By having a will in place, you will make sure that your estate is distributed the way you want it to be in the event that your spouse passes away shortly before you, or in the event that you are unable to make a will after your spouse’s death. Under the statutory distribution scheme, if you don’t have a spouse nor children, your estate would go to your parents. Alternatively, if your parents are deceased, your estate would go to your siblings. This may not be your wish. For example you might want to leave part of your estate to your spouse’s family, or you may wish to skip your parents and siblings and distribute the estate among your and your spouse’s nieces and nephews, or make gifts to a charity or charities. No matter which option you choose, having a will can provide the peace of mind of knowing that your estate will be distributed according to your wishes.
Your last will does not have to be drafted or signed by a Lawyer. However, a will is a legal document that will determine who will have control of your estate and how it is going to be distributed. There are certain legal requirements that have to be met for the will to be valid. As such it is very important that your will is drafted, signed and witnessed properly.
How can a Lawyer help?
A Lawyer will ask you right questions to help you determine how to distribute your estate while taking into consideration various contingencies and scenarios that might be in place at the time of your passing. She will discuss with you legal clauses that you might want to include in your will, such as a beneficiary designation for your RRSP and insurance policies, expressing your wishes in regards to the custody of your minor children or confirming compensation for the executor. Your Lawyer will also talk to you about the powers that you want to give to your executor in addition to the powers he would have under current legal framework or limits that you want put on such powers. She will properly draft your will and will try to help you understand all the legal clauses and legalities contained in a will. Your Lawyer will also make sure that your new will revokes all your previous wills or other testamentary documents. Most importantly, your Lawyer will also make sure that your will is properly signed and witnessed.
Your last will is an important legal document and you should retain a professional to help you with its preparation and execution. Seeking and using such help will give you peace of mind knowing that your affairs are in order and make sure that your will reflects all your wishes.
“I recently learned that my elderly Aunt is a victim of Fraud. The police have advised me that some victims of the fraud are considering a lawsuit and that someone may wish to speak to a Lawyer on my Aunt’s behalf. My Aunt suffers from dementia and I hold power of attorney. Can my Aunt participate in a lawsuit?"
Special rules apply to lawsuits involving people, like your aunt, who suffer from a mental illness and therefore lack capacity at law.
Generally, children under the age of 18 and people who suffer from mental illness, including those who suffer from dementia, must be represented by a litigation guardian within legal proceedings. There are also special rules which apply to how limitation periods apply to persons who lack capacity at law.

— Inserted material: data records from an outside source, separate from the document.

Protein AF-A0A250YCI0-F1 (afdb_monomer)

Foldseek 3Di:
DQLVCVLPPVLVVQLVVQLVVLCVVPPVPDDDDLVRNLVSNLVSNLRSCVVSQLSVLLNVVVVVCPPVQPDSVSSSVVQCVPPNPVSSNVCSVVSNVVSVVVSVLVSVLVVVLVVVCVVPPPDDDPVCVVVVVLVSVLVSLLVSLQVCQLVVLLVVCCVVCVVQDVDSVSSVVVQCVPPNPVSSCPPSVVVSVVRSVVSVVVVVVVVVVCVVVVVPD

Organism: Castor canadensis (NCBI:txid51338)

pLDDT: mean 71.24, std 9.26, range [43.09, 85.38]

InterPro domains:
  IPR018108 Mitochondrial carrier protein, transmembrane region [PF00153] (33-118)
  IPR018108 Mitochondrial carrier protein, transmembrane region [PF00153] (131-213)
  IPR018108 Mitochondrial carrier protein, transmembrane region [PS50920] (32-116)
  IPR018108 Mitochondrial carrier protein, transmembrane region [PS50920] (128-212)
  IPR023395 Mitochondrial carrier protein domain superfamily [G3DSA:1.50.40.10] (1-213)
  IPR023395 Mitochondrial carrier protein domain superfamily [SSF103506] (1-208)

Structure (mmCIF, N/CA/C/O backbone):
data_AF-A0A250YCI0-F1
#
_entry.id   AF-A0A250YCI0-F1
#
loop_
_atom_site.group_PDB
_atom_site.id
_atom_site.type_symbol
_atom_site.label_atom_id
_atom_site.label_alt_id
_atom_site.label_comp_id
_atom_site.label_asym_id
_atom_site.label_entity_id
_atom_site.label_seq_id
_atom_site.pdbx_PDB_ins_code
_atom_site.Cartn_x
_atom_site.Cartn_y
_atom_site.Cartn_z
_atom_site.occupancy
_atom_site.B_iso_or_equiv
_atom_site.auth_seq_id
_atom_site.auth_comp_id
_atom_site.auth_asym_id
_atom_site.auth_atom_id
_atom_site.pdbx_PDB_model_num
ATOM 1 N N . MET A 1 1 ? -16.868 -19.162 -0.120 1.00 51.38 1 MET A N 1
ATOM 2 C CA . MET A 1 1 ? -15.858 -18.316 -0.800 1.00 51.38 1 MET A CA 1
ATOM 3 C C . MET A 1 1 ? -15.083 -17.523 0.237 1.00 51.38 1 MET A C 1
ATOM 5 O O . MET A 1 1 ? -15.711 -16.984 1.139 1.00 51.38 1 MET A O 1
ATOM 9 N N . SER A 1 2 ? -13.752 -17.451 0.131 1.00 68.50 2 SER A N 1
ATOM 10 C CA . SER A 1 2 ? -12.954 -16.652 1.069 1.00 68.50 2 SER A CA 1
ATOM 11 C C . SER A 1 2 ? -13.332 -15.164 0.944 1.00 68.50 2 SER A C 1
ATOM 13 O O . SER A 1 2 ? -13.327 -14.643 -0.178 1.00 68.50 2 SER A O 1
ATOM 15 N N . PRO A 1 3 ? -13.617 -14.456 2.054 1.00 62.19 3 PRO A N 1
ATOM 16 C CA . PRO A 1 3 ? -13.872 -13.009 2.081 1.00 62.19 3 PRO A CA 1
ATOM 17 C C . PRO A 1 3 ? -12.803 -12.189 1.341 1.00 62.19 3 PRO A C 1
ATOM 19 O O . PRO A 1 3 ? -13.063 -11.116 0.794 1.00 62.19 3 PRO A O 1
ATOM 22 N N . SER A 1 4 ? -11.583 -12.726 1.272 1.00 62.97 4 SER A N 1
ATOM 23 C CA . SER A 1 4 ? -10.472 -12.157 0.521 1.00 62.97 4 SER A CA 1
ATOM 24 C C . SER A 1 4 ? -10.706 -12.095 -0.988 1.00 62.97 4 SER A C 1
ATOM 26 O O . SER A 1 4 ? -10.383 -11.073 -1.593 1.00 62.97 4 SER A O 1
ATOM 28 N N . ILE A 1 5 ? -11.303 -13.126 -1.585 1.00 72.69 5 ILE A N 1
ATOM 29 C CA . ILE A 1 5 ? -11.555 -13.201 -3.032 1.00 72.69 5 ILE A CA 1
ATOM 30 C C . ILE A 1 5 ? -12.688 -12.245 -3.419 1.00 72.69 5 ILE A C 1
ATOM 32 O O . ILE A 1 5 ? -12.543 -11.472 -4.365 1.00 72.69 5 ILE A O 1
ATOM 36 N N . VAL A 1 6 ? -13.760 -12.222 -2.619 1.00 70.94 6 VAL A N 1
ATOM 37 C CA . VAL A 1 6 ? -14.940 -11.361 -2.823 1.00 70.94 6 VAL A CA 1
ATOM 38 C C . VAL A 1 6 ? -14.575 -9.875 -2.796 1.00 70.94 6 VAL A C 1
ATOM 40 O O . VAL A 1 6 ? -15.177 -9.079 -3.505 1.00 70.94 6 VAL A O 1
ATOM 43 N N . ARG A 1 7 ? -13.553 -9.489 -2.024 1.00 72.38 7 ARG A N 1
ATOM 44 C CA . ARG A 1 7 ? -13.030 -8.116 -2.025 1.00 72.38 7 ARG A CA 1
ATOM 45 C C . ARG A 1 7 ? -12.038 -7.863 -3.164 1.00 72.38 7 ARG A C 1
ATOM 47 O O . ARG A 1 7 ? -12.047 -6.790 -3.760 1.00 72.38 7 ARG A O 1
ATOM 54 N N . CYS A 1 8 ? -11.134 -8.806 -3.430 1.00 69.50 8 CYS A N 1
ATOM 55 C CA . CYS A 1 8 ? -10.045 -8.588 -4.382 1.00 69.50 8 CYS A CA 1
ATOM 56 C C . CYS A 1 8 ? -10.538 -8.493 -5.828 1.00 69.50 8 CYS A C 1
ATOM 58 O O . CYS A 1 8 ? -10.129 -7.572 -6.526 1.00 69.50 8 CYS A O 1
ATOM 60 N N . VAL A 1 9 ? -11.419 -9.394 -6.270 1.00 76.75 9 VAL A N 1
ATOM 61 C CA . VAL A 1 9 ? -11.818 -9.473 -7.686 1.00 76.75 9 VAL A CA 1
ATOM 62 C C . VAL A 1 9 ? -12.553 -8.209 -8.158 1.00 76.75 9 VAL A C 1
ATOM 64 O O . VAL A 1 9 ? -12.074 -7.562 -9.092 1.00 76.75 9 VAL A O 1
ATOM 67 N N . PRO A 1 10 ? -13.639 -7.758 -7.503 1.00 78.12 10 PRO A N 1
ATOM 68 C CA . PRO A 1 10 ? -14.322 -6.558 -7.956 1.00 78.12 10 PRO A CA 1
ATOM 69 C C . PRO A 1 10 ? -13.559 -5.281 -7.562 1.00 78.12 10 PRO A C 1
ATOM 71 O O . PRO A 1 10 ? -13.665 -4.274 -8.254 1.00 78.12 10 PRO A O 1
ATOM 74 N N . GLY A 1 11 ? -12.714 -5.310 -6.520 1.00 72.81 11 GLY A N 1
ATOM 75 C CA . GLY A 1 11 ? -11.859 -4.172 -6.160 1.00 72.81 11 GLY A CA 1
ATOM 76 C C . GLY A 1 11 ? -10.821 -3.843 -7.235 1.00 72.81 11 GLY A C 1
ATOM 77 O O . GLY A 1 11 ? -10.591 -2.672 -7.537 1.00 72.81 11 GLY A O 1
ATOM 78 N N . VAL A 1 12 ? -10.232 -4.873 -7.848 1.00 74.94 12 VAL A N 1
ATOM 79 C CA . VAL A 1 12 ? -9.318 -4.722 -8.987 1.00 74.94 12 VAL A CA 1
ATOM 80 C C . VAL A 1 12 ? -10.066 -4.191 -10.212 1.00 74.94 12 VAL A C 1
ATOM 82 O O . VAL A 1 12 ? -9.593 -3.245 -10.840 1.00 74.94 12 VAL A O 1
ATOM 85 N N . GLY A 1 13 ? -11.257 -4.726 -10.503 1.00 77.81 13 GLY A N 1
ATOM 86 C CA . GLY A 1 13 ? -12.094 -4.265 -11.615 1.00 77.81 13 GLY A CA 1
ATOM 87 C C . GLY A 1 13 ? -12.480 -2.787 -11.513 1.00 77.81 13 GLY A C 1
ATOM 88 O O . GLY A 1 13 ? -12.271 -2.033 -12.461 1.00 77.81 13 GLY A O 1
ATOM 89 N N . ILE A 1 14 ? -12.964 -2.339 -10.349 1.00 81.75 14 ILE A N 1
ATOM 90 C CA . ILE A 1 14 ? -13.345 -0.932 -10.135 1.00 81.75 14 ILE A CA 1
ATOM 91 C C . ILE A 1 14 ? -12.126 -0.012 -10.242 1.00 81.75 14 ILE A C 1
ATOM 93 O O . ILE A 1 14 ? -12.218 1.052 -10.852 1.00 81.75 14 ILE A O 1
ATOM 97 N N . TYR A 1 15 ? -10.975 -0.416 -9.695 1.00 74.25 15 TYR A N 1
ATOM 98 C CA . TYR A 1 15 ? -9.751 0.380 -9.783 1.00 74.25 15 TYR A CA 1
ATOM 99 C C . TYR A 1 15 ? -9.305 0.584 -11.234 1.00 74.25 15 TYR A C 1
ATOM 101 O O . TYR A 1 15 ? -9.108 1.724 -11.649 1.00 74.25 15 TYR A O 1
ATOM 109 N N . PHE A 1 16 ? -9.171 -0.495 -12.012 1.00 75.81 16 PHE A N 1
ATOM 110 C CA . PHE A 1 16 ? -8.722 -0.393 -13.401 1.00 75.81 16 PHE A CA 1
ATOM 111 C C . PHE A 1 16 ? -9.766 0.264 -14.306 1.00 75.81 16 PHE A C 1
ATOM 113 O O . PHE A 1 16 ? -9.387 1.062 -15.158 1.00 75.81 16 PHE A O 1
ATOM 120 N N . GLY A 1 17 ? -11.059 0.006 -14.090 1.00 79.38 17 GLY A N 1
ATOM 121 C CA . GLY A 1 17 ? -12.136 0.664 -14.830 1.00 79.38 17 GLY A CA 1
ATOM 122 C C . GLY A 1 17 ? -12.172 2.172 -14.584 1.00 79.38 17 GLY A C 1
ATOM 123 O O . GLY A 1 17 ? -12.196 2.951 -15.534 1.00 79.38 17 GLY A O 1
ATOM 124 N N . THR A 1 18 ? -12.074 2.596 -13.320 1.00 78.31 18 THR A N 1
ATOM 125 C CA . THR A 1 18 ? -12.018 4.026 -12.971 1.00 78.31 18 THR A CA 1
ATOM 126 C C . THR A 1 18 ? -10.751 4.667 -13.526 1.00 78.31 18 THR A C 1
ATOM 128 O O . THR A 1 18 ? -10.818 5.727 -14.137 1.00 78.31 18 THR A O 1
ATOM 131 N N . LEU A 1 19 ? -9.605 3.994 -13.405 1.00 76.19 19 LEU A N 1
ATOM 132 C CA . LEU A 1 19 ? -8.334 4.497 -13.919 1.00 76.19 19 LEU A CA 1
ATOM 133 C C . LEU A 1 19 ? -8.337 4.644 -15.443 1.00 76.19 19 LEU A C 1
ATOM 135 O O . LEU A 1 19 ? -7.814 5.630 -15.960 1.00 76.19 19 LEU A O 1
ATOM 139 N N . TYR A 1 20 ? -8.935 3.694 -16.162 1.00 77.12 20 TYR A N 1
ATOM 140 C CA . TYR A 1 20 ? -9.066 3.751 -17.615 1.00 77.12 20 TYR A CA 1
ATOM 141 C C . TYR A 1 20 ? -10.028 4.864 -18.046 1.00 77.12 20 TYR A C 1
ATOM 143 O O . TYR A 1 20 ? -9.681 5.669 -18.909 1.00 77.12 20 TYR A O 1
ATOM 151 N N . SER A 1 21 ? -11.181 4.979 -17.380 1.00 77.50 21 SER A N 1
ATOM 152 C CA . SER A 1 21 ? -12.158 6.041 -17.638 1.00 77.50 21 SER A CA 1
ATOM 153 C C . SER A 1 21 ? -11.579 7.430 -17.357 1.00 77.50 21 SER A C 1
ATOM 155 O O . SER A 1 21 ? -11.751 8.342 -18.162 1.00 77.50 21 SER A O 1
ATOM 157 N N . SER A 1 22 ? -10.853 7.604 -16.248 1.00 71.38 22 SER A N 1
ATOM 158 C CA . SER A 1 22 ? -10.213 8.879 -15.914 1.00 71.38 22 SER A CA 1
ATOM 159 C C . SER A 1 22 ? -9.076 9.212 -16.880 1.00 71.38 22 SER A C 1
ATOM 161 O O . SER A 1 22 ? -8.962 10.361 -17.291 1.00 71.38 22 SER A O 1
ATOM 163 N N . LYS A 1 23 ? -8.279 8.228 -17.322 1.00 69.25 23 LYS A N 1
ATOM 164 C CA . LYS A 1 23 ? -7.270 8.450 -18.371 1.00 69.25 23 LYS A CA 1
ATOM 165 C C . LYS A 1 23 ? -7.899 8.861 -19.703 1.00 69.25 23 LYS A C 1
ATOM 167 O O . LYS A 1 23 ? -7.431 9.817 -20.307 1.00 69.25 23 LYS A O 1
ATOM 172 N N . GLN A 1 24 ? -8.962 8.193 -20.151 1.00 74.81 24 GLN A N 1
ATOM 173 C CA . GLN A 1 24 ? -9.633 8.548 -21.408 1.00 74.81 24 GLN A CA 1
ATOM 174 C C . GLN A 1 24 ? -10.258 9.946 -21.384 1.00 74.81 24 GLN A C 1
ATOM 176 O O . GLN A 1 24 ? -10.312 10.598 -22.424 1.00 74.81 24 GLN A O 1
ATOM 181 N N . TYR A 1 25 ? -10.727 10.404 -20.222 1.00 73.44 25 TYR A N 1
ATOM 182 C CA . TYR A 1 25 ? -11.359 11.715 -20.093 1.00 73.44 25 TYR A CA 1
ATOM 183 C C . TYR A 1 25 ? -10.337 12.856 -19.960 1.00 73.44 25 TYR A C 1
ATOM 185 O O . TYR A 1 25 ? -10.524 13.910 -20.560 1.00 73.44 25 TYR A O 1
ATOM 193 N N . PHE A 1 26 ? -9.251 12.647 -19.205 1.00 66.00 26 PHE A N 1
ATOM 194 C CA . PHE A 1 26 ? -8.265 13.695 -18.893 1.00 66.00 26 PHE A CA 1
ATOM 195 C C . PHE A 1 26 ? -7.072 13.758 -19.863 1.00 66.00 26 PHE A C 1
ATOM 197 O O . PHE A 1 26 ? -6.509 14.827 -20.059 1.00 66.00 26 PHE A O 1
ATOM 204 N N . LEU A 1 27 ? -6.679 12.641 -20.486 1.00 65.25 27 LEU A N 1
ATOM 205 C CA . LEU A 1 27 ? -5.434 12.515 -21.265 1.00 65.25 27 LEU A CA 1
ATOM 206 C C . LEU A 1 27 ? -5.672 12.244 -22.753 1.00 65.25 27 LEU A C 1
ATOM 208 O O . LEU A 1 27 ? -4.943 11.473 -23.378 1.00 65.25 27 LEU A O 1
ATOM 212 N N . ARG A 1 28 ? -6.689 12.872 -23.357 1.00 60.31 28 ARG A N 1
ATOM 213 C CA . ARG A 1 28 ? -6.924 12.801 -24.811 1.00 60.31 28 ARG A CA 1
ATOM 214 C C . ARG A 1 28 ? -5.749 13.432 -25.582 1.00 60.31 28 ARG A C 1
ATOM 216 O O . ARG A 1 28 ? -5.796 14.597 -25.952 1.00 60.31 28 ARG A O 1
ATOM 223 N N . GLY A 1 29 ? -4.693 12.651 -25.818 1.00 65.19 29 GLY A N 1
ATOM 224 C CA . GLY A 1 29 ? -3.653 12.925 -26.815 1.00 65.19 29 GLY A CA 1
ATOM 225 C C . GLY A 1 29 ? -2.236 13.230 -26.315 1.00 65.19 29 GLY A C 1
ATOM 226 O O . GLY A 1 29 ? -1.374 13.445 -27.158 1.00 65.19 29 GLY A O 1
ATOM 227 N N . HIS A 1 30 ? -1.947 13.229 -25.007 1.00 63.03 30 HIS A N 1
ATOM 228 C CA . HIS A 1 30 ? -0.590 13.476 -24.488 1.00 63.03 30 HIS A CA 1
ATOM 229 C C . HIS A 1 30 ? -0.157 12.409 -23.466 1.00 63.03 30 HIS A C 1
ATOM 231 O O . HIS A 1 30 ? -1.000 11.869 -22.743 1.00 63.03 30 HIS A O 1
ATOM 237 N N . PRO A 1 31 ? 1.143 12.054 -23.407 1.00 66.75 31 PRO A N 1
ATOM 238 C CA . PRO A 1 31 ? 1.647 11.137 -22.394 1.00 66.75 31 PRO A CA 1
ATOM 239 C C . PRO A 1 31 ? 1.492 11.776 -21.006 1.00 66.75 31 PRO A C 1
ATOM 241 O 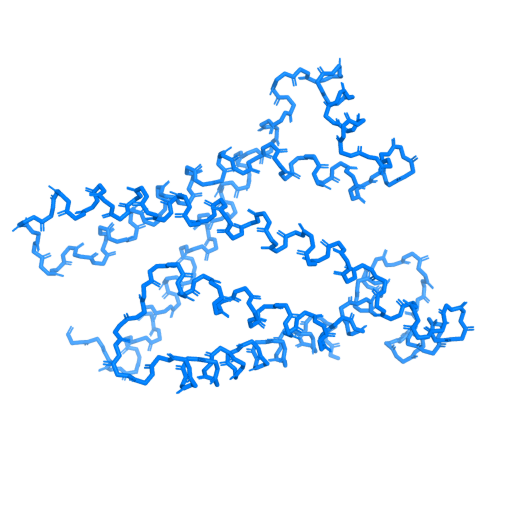O . PRO A 1 31 ? 1.824 12.950 -20.838 1.00 66.75 31 PRO A O 1
ATOM 244 N N . PRO A 1 32 ? 1.006 11.029 -20.000 1.00 63.97 32 PRO A N 1
ATOM 245 C CA . PRO A 1 32 ? 0.700 11.610 -18.706 1.00 63.97 32 PRO A CA 1
ATOM 246 C C . PRO A 1 32 ? 1.956 12.068 -17.985 1.00 63.97 32 PRO A C 1
ATOM 248 O O . PRO A 1 32 ? 2.908 11.300 -17.798 1.00 63.97 32 PRO A O 1
ATOM 251 N N . THR A 1 33 ? 1.915 13.302 -17.494 1.00 71.62 33 THR A N 1
ATOM 252 C CA . THR A 1 33 ? 2.945 13.820 -16.601 1.00 71.62 33 THR A CA 1
ATOM 253 C C . THR A 1 33 ? 2.976 12.962 -15.331 1.00 71.62 33 THR A C 1
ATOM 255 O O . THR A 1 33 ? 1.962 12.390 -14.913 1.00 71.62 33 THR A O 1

Litigation Guardians assume responsibility for litigation on behalf of a litigant who lacks capacity. Litigation Guardians serve an important role and are saddled with significant responsibilities. They assume the responsibilities of retaining and instructing Lawyers on behalf of the incapable litigant, and litigation guardians assume personal responsibility for any costs liability incurred as a result of a lawsuit.
However, the litigation guardian plays an essential role in ensuring access to justice for some of society’s most vulnerable people. Without people agreeing to stand as Litigation Guardian people who suffer losses could be left without recourse to the courts.
Generally a Lawyer works very closely with a litigation guardian to ensure that risks are properly understood. Lawyers also put in place measures to ensure the risk of personal exposure to the guardian is minimized.
If you are asked to stand as a litigation guardian you should consult with a Lawyer before deciding whether or not to stand.